◆ DATA IN THIS EXERCISE
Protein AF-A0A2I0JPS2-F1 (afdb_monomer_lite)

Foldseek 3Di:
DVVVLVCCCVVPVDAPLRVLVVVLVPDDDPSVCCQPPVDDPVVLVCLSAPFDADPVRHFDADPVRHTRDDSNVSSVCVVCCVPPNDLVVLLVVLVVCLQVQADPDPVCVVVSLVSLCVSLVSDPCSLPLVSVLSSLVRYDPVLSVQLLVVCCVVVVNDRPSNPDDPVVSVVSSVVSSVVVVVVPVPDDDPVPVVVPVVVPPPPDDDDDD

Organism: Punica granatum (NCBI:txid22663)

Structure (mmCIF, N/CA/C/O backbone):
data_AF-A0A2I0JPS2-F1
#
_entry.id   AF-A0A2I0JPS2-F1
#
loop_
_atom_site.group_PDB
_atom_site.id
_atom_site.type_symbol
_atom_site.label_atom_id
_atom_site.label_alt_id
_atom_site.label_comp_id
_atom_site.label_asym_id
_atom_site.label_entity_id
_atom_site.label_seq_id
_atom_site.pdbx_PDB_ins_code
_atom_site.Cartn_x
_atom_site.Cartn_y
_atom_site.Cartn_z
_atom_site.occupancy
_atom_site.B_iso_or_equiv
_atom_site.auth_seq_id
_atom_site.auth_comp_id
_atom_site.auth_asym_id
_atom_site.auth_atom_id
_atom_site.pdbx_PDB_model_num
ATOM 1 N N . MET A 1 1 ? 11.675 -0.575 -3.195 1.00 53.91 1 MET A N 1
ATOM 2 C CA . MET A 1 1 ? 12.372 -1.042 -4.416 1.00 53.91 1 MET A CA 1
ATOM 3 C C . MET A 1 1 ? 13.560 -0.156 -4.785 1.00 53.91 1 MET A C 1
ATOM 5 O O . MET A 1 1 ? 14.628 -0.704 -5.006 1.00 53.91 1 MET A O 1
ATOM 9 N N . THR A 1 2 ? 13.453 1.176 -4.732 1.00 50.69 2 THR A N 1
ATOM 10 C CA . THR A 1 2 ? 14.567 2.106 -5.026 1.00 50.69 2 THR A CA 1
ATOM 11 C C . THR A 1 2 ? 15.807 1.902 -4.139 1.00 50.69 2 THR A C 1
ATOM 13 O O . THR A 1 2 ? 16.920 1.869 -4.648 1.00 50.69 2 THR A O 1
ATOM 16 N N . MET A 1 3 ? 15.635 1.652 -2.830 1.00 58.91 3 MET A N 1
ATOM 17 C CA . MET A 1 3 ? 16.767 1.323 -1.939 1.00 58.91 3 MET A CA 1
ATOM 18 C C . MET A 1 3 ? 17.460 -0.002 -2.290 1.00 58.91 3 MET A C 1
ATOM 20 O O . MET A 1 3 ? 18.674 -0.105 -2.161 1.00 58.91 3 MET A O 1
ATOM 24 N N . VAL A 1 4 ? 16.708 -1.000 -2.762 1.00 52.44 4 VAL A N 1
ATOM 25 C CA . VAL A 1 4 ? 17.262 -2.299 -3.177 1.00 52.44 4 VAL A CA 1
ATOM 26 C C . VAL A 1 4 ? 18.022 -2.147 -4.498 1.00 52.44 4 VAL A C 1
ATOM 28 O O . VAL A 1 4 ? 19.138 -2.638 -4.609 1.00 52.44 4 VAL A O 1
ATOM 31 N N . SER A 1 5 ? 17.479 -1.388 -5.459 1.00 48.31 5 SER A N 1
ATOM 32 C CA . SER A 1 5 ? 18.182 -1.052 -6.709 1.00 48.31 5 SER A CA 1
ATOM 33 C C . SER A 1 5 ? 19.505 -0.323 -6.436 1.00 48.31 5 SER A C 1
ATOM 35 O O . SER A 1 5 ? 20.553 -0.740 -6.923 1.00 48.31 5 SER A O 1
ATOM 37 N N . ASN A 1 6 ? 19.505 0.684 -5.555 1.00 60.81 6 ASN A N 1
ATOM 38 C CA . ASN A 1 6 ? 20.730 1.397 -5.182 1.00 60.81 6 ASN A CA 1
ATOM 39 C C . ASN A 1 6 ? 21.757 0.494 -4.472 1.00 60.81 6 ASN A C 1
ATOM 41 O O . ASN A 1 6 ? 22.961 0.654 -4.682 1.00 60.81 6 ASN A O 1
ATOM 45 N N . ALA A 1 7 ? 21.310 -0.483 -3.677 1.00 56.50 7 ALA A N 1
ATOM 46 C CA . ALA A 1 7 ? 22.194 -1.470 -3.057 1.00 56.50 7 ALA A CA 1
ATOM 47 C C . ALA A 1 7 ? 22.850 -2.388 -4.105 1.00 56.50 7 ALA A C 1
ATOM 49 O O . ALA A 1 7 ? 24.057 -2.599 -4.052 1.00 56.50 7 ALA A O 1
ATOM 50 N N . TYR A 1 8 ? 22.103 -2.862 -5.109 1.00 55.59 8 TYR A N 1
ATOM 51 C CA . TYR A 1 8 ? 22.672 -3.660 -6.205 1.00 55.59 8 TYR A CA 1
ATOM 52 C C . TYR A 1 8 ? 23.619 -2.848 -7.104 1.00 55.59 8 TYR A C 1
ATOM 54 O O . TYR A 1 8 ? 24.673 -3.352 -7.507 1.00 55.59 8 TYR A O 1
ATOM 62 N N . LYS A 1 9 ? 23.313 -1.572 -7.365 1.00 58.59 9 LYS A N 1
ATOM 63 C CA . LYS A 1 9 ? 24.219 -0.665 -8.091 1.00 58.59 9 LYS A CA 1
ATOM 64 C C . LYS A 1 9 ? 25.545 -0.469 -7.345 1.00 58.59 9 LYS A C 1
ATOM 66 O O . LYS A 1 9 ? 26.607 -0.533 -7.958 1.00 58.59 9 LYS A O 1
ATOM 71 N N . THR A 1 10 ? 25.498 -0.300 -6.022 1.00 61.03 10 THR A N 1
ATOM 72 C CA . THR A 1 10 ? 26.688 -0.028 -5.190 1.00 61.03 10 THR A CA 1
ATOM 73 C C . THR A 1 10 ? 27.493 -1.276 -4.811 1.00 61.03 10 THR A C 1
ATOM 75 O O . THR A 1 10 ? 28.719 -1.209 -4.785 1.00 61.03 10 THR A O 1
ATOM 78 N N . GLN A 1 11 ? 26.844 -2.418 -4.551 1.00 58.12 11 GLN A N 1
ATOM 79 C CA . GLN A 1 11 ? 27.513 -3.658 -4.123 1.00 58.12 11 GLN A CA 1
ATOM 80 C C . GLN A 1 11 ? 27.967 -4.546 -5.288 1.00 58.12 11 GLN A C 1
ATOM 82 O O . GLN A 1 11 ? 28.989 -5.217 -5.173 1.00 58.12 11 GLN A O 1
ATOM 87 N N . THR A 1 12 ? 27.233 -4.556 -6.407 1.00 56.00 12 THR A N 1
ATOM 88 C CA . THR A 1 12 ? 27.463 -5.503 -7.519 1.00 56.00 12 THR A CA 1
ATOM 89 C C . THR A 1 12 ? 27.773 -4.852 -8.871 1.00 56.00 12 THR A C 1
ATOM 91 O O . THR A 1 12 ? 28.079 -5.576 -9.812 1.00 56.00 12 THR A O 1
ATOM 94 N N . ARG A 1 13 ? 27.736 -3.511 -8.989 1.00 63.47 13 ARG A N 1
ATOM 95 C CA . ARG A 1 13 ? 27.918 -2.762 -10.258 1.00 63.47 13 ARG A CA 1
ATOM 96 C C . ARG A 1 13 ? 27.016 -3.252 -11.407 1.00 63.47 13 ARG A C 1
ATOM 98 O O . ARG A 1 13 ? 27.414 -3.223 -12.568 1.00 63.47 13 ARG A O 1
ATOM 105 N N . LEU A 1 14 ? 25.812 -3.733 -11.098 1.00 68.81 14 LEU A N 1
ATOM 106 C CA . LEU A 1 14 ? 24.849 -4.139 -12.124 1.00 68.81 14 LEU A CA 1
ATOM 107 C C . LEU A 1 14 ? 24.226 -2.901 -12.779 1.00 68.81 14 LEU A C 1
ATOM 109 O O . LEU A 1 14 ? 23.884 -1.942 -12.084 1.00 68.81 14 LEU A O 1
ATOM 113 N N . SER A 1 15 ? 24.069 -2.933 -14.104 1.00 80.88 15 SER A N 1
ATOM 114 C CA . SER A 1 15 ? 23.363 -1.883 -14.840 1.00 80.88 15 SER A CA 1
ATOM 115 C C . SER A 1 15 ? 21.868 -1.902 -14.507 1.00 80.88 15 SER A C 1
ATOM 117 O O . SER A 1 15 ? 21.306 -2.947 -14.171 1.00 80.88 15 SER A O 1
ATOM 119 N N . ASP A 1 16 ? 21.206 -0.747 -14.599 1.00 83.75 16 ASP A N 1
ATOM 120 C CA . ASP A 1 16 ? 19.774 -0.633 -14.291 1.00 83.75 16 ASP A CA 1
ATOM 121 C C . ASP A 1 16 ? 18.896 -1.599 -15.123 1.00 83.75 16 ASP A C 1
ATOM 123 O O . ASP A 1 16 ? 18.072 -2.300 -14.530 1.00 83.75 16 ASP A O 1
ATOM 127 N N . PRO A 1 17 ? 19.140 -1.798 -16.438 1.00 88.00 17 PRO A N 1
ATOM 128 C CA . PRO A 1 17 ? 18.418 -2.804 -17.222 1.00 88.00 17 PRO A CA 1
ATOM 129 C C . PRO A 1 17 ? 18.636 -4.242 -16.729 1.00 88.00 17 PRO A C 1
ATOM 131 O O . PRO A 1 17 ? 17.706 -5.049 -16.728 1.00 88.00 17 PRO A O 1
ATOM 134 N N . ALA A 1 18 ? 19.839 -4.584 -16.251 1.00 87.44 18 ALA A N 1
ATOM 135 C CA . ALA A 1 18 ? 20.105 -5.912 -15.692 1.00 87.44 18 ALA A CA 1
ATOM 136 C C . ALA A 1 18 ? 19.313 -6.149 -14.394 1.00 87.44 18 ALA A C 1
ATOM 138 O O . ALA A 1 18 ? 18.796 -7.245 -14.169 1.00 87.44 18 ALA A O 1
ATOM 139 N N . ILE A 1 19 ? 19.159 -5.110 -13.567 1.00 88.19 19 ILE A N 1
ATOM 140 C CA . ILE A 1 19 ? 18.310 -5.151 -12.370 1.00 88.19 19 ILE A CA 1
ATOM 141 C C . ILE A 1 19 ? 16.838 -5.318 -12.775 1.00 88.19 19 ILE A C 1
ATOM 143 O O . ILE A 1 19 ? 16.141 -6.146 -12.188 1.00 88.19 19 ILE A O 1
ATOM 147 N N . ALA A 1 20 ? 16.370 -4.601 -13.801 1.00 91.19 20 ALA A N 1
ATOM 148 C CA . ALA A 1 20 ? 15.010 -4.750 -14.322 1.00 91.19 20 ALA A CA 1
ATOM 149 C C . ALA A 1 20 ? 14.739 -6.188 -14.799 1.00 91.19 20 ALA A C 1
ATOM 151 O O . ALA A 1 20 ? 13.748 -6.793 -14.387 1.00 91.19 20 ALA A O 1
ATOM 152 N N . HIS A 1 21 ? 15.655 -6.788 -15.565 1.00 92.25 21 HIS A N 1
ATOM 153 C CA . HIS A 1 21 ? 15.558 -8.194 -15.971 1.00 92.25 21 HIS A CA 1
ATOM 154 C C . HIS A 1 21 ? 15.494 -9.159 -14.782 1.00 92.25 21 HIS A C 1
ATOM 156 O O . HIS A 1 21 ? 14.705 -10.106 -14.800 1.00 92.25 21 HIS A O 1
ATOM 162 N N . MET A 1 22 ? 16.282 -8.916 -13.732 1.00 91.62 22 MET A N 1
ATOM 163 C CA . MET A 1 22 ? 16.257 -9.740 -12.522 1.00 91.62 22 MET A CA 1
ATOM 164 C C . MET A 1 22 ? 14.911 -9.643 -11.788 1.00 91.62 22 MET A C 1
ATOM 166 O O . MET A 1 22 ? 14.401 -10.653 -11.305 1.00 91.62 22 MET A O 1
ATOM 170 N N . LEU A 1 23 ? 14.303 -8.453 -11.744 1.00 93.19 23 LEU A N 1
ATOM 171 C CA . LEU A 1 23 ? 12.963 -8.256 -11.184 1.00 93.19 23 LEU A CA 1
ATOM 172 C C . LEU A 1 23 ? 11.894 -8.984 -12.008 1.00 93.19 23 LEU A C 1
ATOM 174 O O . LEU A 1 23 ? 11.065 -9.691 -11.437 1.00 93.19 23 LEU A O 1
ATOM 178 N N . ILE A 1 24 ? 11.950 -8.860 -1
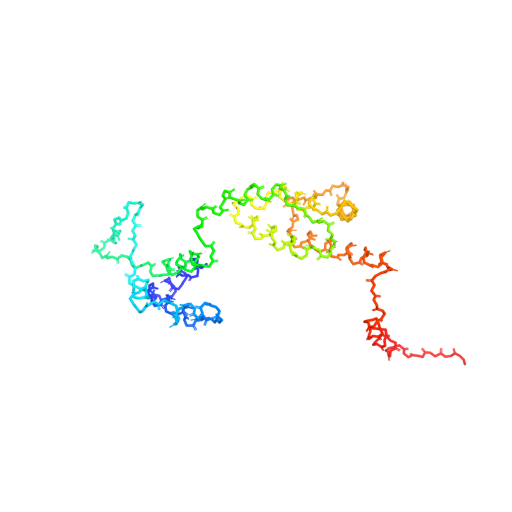3.338 1.00 94.81 24 ILE A N 1
ATOM 179 C CA . ILE A 1 24 ? 11.021 -9.518 -14.270 1.00 94.81 24 ILE A CA 1
ATOM 180 C C . ILE A 1 24 ? 11.094 -11.042 -14.138 1.00 94.81 24 ILE A C 1
ATOM 182 O O . ILE A 1 24 ? 10.062 -11.711 -14.127 1.00 94.81 24 ILE A O 1
ATOM 186 N N . ALA A 1 25 ? 12.295 -11.606 -13.974 1.00 94.06 25 ALA A N 1
ATOM 187 C CA . ALA A 1 25 ? 12.471 -13.042 -13.756 1.00 94.06 25 ALA A CA 1
ATOM 188 C C . ALA A 1 25 ? 11.754 -13.546 -12.486 1.00 94.06 25 ALA A C 1
ATOM 190 O O . ALA A 1 25 ? 11.366 -14.712 -12.420 1.00 94.06 25 ALA A O 1
ATOM 191 N N . GLY A 1 26 ? 11.546 -12.670 -11.497 1.00 94.94 26 GLY A N 1
ATOM 192 C CA . GLY A 1 26 ? 10.777 -12.954 -10.285 1.00 94.94 26 GLY A CA 1
ATOM 193 C C . GLY A 1 26 ? 9.259 -12.789 -10.431 1.00 94.94 26 GLY A C 1
ATOM 194 O O . GLY A 1 26 ? 8.528 -13.075 -9.480 1.00 94.94 26 GLY A O 1
ATOM 195 N N . PHE A 1 27 ? 8.751 -12.325 -11.578 1.00 96.19 27 PHE A N 1
ATOM 196 C CA . PHE A 1 27 ? 7.313 -12.143 -11.767 1.00 96.19 27 PHE A CA 1
ATOM 197 C C . PHE A 1 27 ? 6.572 -13.476 -11.800 1.00 96.19 27 PHE A C 1
ATOM 199 O O . PHE A 1 27 ? 6.968 -14.443 -12.450 1.00 96.19 27 PHE A O 1
ATOM 206 N N . THR A 1 28 ? 5.424 -13.500 -11.128 1.00 94.69 28 THR A N 1
ATOM 207 C CA . THR A 1 28 ? 4.503 -14.638 -11.086 1.00 94.69 28 THR A CA 1
ATOM 208 C C . THR A 1 28 ? 3.057 -14.145 -11.191 1.00 94.69 28 THR A C 1
ATOM 210 O O . THR A 1 28 ? 2.782 -12.948 -11.070 1.00 94.69 28 THR A O 1
ATOM 213 N N . GLY A 1 29 ? 2.119 -15.056 -11.467 1.00 96.06 29 GLY A N 1
ATOM 214 C CA . GLY A 1 29 ? 0.688 -14.741 -11.522 1.00 96.06 29 GLY A CA 1
ATOM 215 C C . GLY A 1 29 ? 0.344 -13.621 -12.511 1.00 96.06 29 GLY A C 1
ATOM 216 O O . GLY A 1 29 ? 0.758 -13.655 -13.669 1.00 96.06 29 GLY A O 1
ATOM 217 N N . GLN A 1 30 ? -0.418 -12.625 -12.045 1.00 94.25 30 GLN A N 1
ATOM 218 C CA . GLN A 1 30 ? -0.902 -11.509 -12.869 1.00 94.25 30 GLN A CA 1
ATOM 219 C C . GLN A 1 30 ? 0.231 -10.662 -13.460 1.00 94.25 30 GLN A C 1
ATOM 221 O O . GLN A 1 30 ? 0.137 -10.263 -14.616 1.00 94.25 30 GLN A O 1
ATOM 226 N N . LEU A 1 31 ? 1.317 -10.442 -12.711 1.00 95.38 31 LEU A N 1
ATOM 227 C CA . LEU A 1 31 ? 2.470 -9.678 -13.199 1.00 95.38 31 LEU A CA 1
ATOM 228 C C . LEU A 1 31 ? 3.180 -10.403 -14.343 1.00 95.38 31 LEU A C 1
ATOM 230 O O . LEU A 1 31 ? 3.525 -9.780 -15.343 1.00 95.38 31 LEU A O 1
ATOM 234 N N . LYS A 1 32 ? 3.340 -11.729 -14.231 1.00 96.00 32 LYS A N 1
ATOM 235 C CA . LYS A 1 32 ? 3.920 -12.541 -15.308 1.00 96.00 32 LYS A CA 1
ATOM 236 C C . LYS A 1 32 ? 3.017 -12.564 -16.536 1.00 96.00 32 LYS A C 1
ATOM 238 O O . LYS A 1 32 ? 3.498 -12.391 -17.646 1.00 96.00 32 LYS A O 1
ATOM 243 N N . GLY A 1 33 ? 1.710 -12.731 -16.336 1.00 96.88 33 GLY A N 1
ATOM 244 C CA . GLY A 1 33 ? 0.738 -12.695 -17.427 1.00 96.88 33 GLY A CA 1
ATOM 245 C C . GLY A 1 33 ? 0.722 -11.353 -18.162 1.00 96.88 33 GLY A C 1
ATOM 246 O O . GLY A 1 33 ? 0.673 -11.340 -19.390 1.00 96.88 33 GLY A O 1
ATOM 247 N N . TRP A 1 34 ? 0.810 -10.246 -17.421 1.00 97.38 34 TRP A N 1
ATOM 248 C CA . TRP A 1 34 ? 0.917 -8.900 -17.981 1.00 97.38 34 TRP A CA 1
ATOM 249 C C . TRP A 1 34 ? 2.197 -8.720 -18.795 1.00 97.38 34 TRP A C 1
ATOM 251 O O . TRP A 1 34 ? 2.131 -8.292 -19.946 1.00 97.38 34 TRP A O 1
ATOM 261 N N . TRP A 1 35 ? 3.346 -9.096 -18.229 1.00 97.19 35 TRP A N 1
ATOM 262 C CA . TRP A 1 35 ? 4.619 -8.964 -18.924 1.00 97.19 35 TRP A CA 1
ATOM 263 C C . TRP A 1 35 ? 4.668 -9.844 -20.177 1.00 97.19 35 TRP A C 1
ATOM 265 O O . TRP A 1 35 ? 4.871 -9.319 -21.263 1.00 97.19 35 TRP A O 1
ATOM 275 N N . ASP A 1 36 ? 4.418 -11.150 -20.051 1.00 96.69 36 ASP A N 1
ATOM 276 C CA . ASP A 1 36 ? 4.644 -12.117 -21.134 1.00 96.69 36 ASP A CA 1
ATOM 277 C C . ASP A 1 36 ? 3.588 -12.054 -22.250 1.00 96.69 36 ASP A C 1
ATOM 279 O O . ASP A 1 36 ? 3.910 -12.341 -23.401 1.00 96.69 36 ASP A O 1
ATOM 283 N N . ASN A 1 37 ? 2.329 -11.730 -21.920 1.00 96.25 37 ASN A N 1
ATOM 284 C CA . ASN A 1 37 ? 1.208 -11.886 -22.859 1.00 96.25 37 ASN A CA 1
ATOM 285 C C . ASN A 1 37 ? 0.483 -10.582 -23.202 1.00 96.25 37 ASN A C 1
ATOM 287 O O . ASN A 1 37 ? -0.117 -10.499 -24.272 1.00 96.25 37 ASN A O 1
ATOM 291 N N . TYR A 1 38 ? 0.456 -9.601 -22.293 1.00 95.94 38 TYR A N 1
ATOM 292 C CA . TYR A 1 38 ? -0.283 -8.353 -22.513 1.00 95.94 38 TYR A CA 1
ATOM 293 C C . TYR A 1 38 ? 0.595 -7.275 -23.153 1.00 95.94 38 TYR A C 1
ATOM 295 O O . TYR A 1 38 ? 0.157 -6.599 -24.083 1.00 95.94 38 TYR A O 1
ATOM 303 N N . LEU A 1 39 ? 1.827 -7.099 -22.665 1.00 95.44 39 LEU A N 1
ATOM 304 C CA . LEU A 1 39 ? 2.761 -6.143 -23.252 1.00 95.44 39 LEU A CA 1
ATOM 305 C C . LEU A 1 39 ? 3.285 -6.637 -24.600 1.00 95.44 39 LEU A C 1
ATOM 307 O O . LEU A 1 39 ? 3.706 -7.783 -24.746 1.00 95.44 39 LEU A O 1
ATOM 311 N N . SER A 1 40 ? 3.314 -5.736 -25.582 1.00 95.81 40 SER A N 1
ATOM 312 C CA . SER A 1 40 ? 3.989 -6.015 -26.844 1.00 95.81 40 SER A CA 1
ATOM 313 C C . SER A 1 40 ? 5.510 -6.045 -26.634 1.00 95.81 40 SER A C 1
ATOM 315 O O . SER A 1 40 ? 6.023 -5.322 -25.775 1.00 95.81 40 SER A O 1
ATOM 317 N N . PRO A 1 41 ? 6.263 -6.801 -27.453 1.00 95.31 41 PRO A N 1
ATOM 318 C CA . PRO A 1 41 ? 7.727 -6.789 -27.397 1.00 95.31 41 PRO A CA 1
ATOM 319 C C . PRO A 1 41 ? 8.326 -5.386 -27.564 1.00 95.31 41 PRO A C 1
ATOM 321 O O . PRO A 1 41 ? 9.371 -5.084 -27.000 1.00 95.31 41 PRO A O 1
ATOM 324 N N . PHE A 1 42 ? 7.639 -4.513 -28.309 1.00 94.94 42 PHE A N 1
ATOM 325 C CA . PHE A 1 42 ? 8.022 -3.113 -28.465 1.00 94.94 42 PHE A CA 1
ATOM 326 C C . PHE A 1 42 ? 7.947 -2.351 -27.134 1.00 94.94 42 PHE A C 1
ATOM 328 O O . PHE A 1 42 ? 8.942 -1.767 -26.722 1.00 94.94 42 PHE A O 1
ATOM 335 N N . LEU A 1 43 ? 6.819 -2.436 -26.418 1.00 93.25 43 LEU A N 1
ATOM 336 C CA . LEU A 1 43 ? 6.654 -1.782 -25.113 1.00 93.25 43 LEU A CA 1
ATOM 337 C C . LEU A 1 43 ? 7.599 -2.365 -24.055 1.00 93.25 43 LEU A C 1
ATOM 339 O O . LEU A 1 43 ? 8.133 -1.632 -23.229 1.00 93.25 43 LEU A O 1
ATOM 343 N N . GLN A 1 44 ? 7.830 -3.682 -24.078 1.00 95.12 44 GLN A N 1
ATOM 344 C CA . GLN A 1 44 ? 8.827 -4.313 -23.207 1.00 95.12 44 GLN A CA 1
ATOM 345 C C . GLN A 1 44 ? 10.220 -3.722 -23.450 1.00 95.12 44 GLN A C 1
ATOM 347 O O . GLN A 1 44 ? 10.934 -3.430 -22.493 1.00 95.12 44 GLN A O 1
ATOM 352 N N . ASN A 1 45 ? 10.593 -3.525 -24.718 1.00 94.00 45 ASN A N 1
ATOM 353 C CA . ASN A 1 45 ? 11.865 -2.913 -25.074 1.00 94.00 45 ASN A CA 1
ATOM 354 C C . ASN A 1 45 ? 11.932 -1.449 -24.627 1.00 94.00 45 ASN A C 1
ATOM 356 O O . ASN A 1 45 ? 12.913 -1.081 -23.999 1.00 94.00 45 ASN A O 1
ATOM 360 N N . GLU A 1 46 ? 10.891 -0.644 -24.866 1.00 93.56 46 GLU A N 1
ATOM 361 C CA . GLU A 1 46 ? 10.842 0.751 -24.395 1.00 93.56 46 GLU A CA 1
ATOM 362 C C . GLU A 1 46 ? 11.021 0.864 -22.876 1.00 93.56 46 GLU A C 1
ATOM 364 O O . GLU A 1 46 ? 11.733 1.747 -22.408 1.00 93.56 46 GLU A O 1
ATOM 369 N N . ILE A 1 47 ? 10.428 -0.053 -22.104 1.00 93.56 47 ILE A N 1
ATOM 370 C CA . ILE A 1 47 ? 10.619 -0.104 -20.649 1.00 93.56 47 ILE A CA 1
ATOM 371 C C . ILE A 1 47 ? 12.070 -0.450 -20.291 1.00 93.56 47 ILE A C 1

◆ INSTRUCTIONS FOR THE TASK
Please return the lines above exactly, from the first one down to the line with "ATOM 37 N N", and stop after that line.

◆ EXPECTED ANSWER
Protein AF-A0A2I0JPS2-F1 (afdb_monomer_lite)

Foldseek 3Di:
DVVVLVCCCVVPVDAPLRVLVVVLVPDDDPSVCCQPPVDDPVVLVCLSAPFDADPVRHFDADPVRHTRDDSNVSSVCVVCCVPPNDLVVLLVVLVVCLQVQADPDPVCVVVSLVSLCVSLVSDPCSLPLVSVLSSLVRYDPVLSVQLLVVCCVVVVNDRPSNPDDPVVSVVSSVVSSVVVVVVPVPDDDPVPVVVPVVVPPPPDDDDDD

Organism: Punica granatum (NCBI:txid22663)

Structure (mmCIF, N/CA/C/O backbone):
data_AF-A0A2I0JPS2-F1
#
_entry.id   AF-A0A2I0JPS2-F1
#
loop_
_atom_site.group_PDB
_atom_site.id
_atom_site.type_symbol
_atom_site.label_atom_id
_atom_site.label_alt_id
_atom_site.label_comp_id
_atom_site.label_asym_id
_atom_site.label_entity_id
_atom_site.label_seq_id
_atom_site.pdbx_PDB_ins_code
_atom_site.Cartn_x
_atom_site.Cartn_y
_atom_site.Cartn_z
_atom_site.occupancy
_atom_site.B_iso_or_equiv
_atom_site.auth_seq_id
_atom_site.auth_comp_id
_atom_site.auth_asym_id
_atom_site.auth_atom_id
_atom_site.pdbx_PDB_model_num
ATOM 1 N N . MET A 1 1 ? 11.675 -0.575 -3.195 1.00 53.91 1 MET A N 1
ATOM 2 C CA . MET A 1 1 ? 12.372 -1.042 -4.416 1.00 53.91 1 MET A CA 1
ATOM 3 C C . MET A 1 1 ? 13.560 -0.156 -4.785 1.00 53.91 1 MET A C 1
ATOM 5 O O . MET A 1 1 ? 14.628 -0.704 -5.006 1.00 53.91 1 MET A O 1
ATOM 9 N N . THR A 1 2 ? 13.453 1.176 -4.732 1.00 50.69 2 THR A N 1
ATOM 10 C CA . THR A 1 2 ? 14.567 2.106 -5.026 1.00 50.69 2 THR A CA 1
ATOM 11 C C . THR A 1 2 ? 15.807 1.902 -4.139 1.00 50.69 2 THR A C 1
ATOM 13 O O . THR A 1 2 ? 16.920 1.869 -4.648 1.00 50.69 2 THR A O 1
ATOM 16 N N . MET A 1 3 ? 15.635 1.652 -2.830 1.00 58.91 3 MET A N 1
ATOM 17 C CA . MET A 1 3 ? 16.767 1.323 -1.939 1.00 58.91 3 MET A CA 1
ATOM 18 C C . MET A 1 3 ? 17.460 -0.002 -2.290 1.00 58.91 3 MET A C 1
ATOM 20 O O . MET A 1 3 ? 18.674 -0.105 -2.161 1.00 58.91 3 MET A O 1
ATOM 24 N N . VAL A 1 4 ? 16.708 -1.000 -2.762 1.00 52.44 4 VAL A N 1
ATOM 25 C CA . VAL A 1 4 ? 17.262 -2.299 -3.177 1.00 52.44 4 VAL A CA 1
ATOM 26 C C . VAL A 1 4 ? 18.022 -2.147 -4.498 1.00 52.44 4 VAL A C 1
ATOM 28 O O . VAL A 1 4 ? 19.138 -2.638 -4.609 1.00 52.44 4 VAL A O 1
ATOM 31 N N . SER A 1 5 ? 17.479 -1.388 -5.459 1.00 48.31 5 SER A N 1
ATOM 32 C CA . SER A 1 5 ? 18.182 -1.052 -6.709 1.00 48.31 5 SER A CA 1
ATOM 33 C C . SER A 1 5 ? 19.505 -0.323 -6.436 1.00 48.31 5 SER A C 1
ATOM 35 O O . SER A 1 5 ? 20.553 -0.740 -6.923 1.00 48.31 5 SER A O 1
ATOM 37 N N . ASN A 1 6 ? 19.505 0.684 -5.555 1.00 60.81 6 ASN A N 1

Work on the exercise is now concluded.